I looked at the bottom line again, tempted to recount for the fourth time. But who was I kidding? If I was good at anything, it was math, and no matter how many times I punched numbers into a calculator, the result would be the same.

I set my drink down and squeezed the bridge of my nose, a headache beginning to bloom. I usually didn’t wallow in self-pity, but regret was a motherfucker.

After Duke had gotten pinched by the Feds and spent a year in prison, I couldn’t have sold my dealerships fast enough. I’d seen the writing on the wall—the neon sign blaring in my face urging me to get the fuck out of New England before the Feds decided to zone in on my ass. Not to mention, Rosario Mendoza, my boss and head of the Colombian cartel, had gone to jail at the same time as Duke. If she hadn’t, I might’ve never left Boston, since it wasn’t easy to just walk away from the cartel.

“What’s wrong? Another bad night in sales?” Sabine’s voice carried across the mahogany bar as she sashayed over.

I ground my back teeth, regarding my lead waitress—average height, short dirty-blond hair, single mother—who was much too interested in becoming more than my employee, as she slid onto a stool.

“Who the fuck on the waitstaff can’t do their job?”

“It’s probably the new gal.” She leaned forward, her tight blouse exposing her cleavage.
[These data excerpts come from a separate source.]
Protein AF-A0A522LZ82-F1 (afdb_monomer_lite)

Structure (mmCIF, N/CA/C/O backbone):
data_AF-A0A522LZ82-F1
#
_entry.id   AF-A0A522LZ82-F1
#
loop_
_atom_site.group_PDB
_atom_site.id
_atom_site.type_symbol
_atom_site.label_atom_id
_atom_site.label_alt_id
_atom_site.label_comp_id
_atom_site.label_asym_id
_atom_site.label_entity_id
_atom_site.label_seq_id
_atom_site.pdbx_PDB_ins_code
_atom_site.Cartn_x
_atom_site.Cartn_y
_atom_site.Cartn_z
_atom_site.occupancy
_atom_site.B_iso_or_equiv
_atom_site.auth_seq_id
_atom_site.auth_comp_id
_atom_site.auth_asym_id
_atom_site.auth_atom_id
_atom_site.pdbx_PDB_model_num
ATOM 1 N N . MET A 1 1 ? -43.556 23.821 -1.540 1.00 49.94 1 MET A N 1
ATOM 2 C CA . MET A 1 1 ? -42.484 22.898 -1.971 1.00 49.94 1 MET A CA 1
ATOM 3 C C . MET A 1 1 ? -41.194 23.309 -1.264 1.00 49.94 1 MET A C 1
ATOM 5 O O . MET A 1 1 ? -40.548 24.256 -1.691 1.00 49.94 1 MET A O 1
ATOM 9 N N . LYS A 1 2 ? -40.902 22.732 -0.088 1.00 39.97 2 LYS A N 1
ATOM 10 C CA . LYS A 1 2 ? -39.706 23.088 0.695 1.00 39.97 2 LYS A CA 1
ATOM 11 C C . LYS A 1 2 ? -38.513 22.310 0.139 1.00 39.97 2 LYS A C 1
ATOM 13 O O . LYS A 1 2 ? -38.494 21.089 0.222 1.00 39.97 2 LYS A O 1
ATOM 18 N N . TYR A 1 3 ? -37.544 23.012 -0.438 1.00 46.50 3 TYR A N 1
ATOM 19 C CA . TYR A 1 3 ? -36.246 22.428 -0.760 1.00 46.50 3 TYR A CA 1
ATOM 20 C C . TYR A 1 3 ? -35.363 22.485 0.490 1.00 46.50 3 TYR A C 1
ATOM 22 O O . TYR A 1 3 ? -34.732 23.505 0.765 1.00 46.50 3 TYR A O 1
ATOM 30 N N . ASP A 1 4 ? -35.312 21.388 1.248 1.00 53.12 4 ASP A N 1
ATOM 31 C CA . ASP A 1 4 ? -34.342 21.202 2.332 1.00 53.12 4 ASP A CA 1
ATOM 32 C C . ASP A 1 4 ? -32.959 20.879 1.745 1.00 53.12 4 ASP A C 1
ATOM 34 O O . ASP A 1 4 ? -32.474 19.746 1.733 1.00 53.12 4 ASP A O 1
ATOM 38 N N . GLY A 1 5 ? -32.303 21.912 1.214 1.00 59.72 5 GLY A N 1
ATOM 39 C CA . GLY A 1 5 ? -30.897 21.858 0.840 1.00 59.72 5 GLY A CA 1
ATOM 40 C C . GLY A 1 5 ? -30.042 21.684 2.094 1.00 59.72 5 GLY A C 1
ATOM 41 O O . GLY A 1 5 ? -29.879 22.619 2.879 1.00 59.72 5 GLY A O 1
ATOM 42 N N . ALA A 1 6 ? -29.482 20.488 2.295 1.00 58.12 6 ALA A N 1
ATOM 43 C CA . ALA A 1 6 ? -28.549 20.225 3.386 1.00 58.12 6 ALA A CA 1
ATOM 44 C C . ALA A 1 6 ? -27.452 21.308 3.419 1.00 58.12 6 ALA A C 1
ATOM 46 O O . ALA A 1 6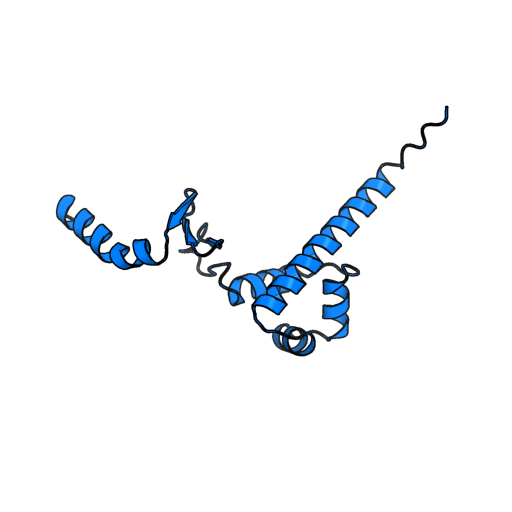 ? -26.668 21.444 2.475 1.00 58.12 6 ALA A O 1
ATOM 47 N N . LYS A 1 7 ? -27.404 22.088 4.511 1.00 59.66 7 LYS A N 1
ATOM 48 C CA . LYS A 1 7 ? -26.490 23.230 4.680 1.00 59.66 7 LYS A CA 1
ATOM 49 C C . LYS A 1 7 ? -25.044 22.833 4.318 1.00 59.66 7 LYS A C 1
ATOM 51 O O . LYS A 1 7 ? -24.599 21.744 4.696 1.00 59.66 7 LYS A O 1
ATOM 56 N N . PRO A 1 8 ? -24.254 23.712 3.670 1.00 69.88 8 PRO A N 1
ATOM 57 C CA . PRO A 1 8 ? -22.943 23.383 3.089 1.00 69.88 8 PRO A CA 1
ATOM 58 C C . PRO A 1 8 ? -21.938 22.732 4.060 1.00 69.88 8 PRO A C 1
ATOM 60 O O . PRO A 1 8 ? -21.073 21.966 3.631 1.00 69.88 8 PRO A O 1
ATOM 63 N N . LYS A 1 9 ? -22.062 22.968 5.374 1.00 70.69 9 LYS A N 1
ATOM 64 C CA . LYS A 1 9 ? -21.250 22.305 6.412 1.00 70.69 9 LYS A CA 1
ATOM 65 C C . LYS A 1 9 ? -21.554 20.803 6.554 1.00 70.69 9 LYS A C 1
ATOM 67 O O . LYS A 1 9 ? -20.620 20.010 6.652 1.00 70.69 9 LYS A O 1
ATOM 72 N N . ALA A 1 10 ? -22.826 20.400 6.506 1.00 75.25 10 ALA A N 1
ATOM 73 C CA . ALA A 1 10 ? -23.239 18.999 6.639 1.00 75.25 10 ALA A CA 1
ATOM 74 C C . ALA A 1 10 ? -22.762 18.153 5.448 1.00 75.25 10 ALA A C 1
ATOM 76 O O . ALA A 1 10 ? -22.268 17.038 5.622 1.00 75.25 10 ALA A O 1
ATOM 77 N N . ARG A 1 11 ? -22.815 18.725 4.237 1.00 78.06 11 ARG A N 1
ATOM 78 C CA . ARG A 1 11 ? -22.293 18.096 3.015 1.00 78.06 11 ARG A CA 1
ATOM 79 C C . ARG A 1 11 ? -20.784 17.840 3.091 1.00 78.06 11 ARG A C 1
ATOM 81 O O . ARG A 1 11 ? -20.333 16.749 2.751 1.00 78.06 11 ARG A O 1
ATOM 88 N N . LYS A 1 12 ? -20.001 18.817 3.570 1.00 80.50 12 LYS A N 1
ATOM 89 C CA . LYS A 1 12 ? -18.542 18.669 3.747 1.00 80.50 12 LYS A CA 1
ATOM 90 C C . LYS A 1 12 ? -18.191 17.565 4.752 1.00 80.50 12 LYS A C 1
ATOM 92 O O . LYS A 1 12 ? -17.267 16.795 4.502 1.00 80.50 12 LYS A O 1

I had no interest in her, yet my eyes dropped to her tits, even though my cock didn’t react in the least. Only one woman had that control, and she was off-limits. I wouldn’t dare make a play for my best friend’s sister, Grace Hart.

It had been over three years running, and I kept my desperate longing for her hidden from everyone. All I could allow myself were stolen glances whenever I had the chance—each one both a blessing and a torment. Back then, in Boston, I would stand in Duke’s nightclub, rooted to my spot as Grace swept into his office—chestnut waves cascading down her back, those big brown doe eyes filled with hope, and a devastating smile that could bring the strongest man to his knees to worship her. Even at Thanksgiving dinners with the Harts, I had to refrain from stealing a look across the dinner table or to tamp down the urge not to react in a boyish way whenever she laughed at something I said or batted her long lashes at me.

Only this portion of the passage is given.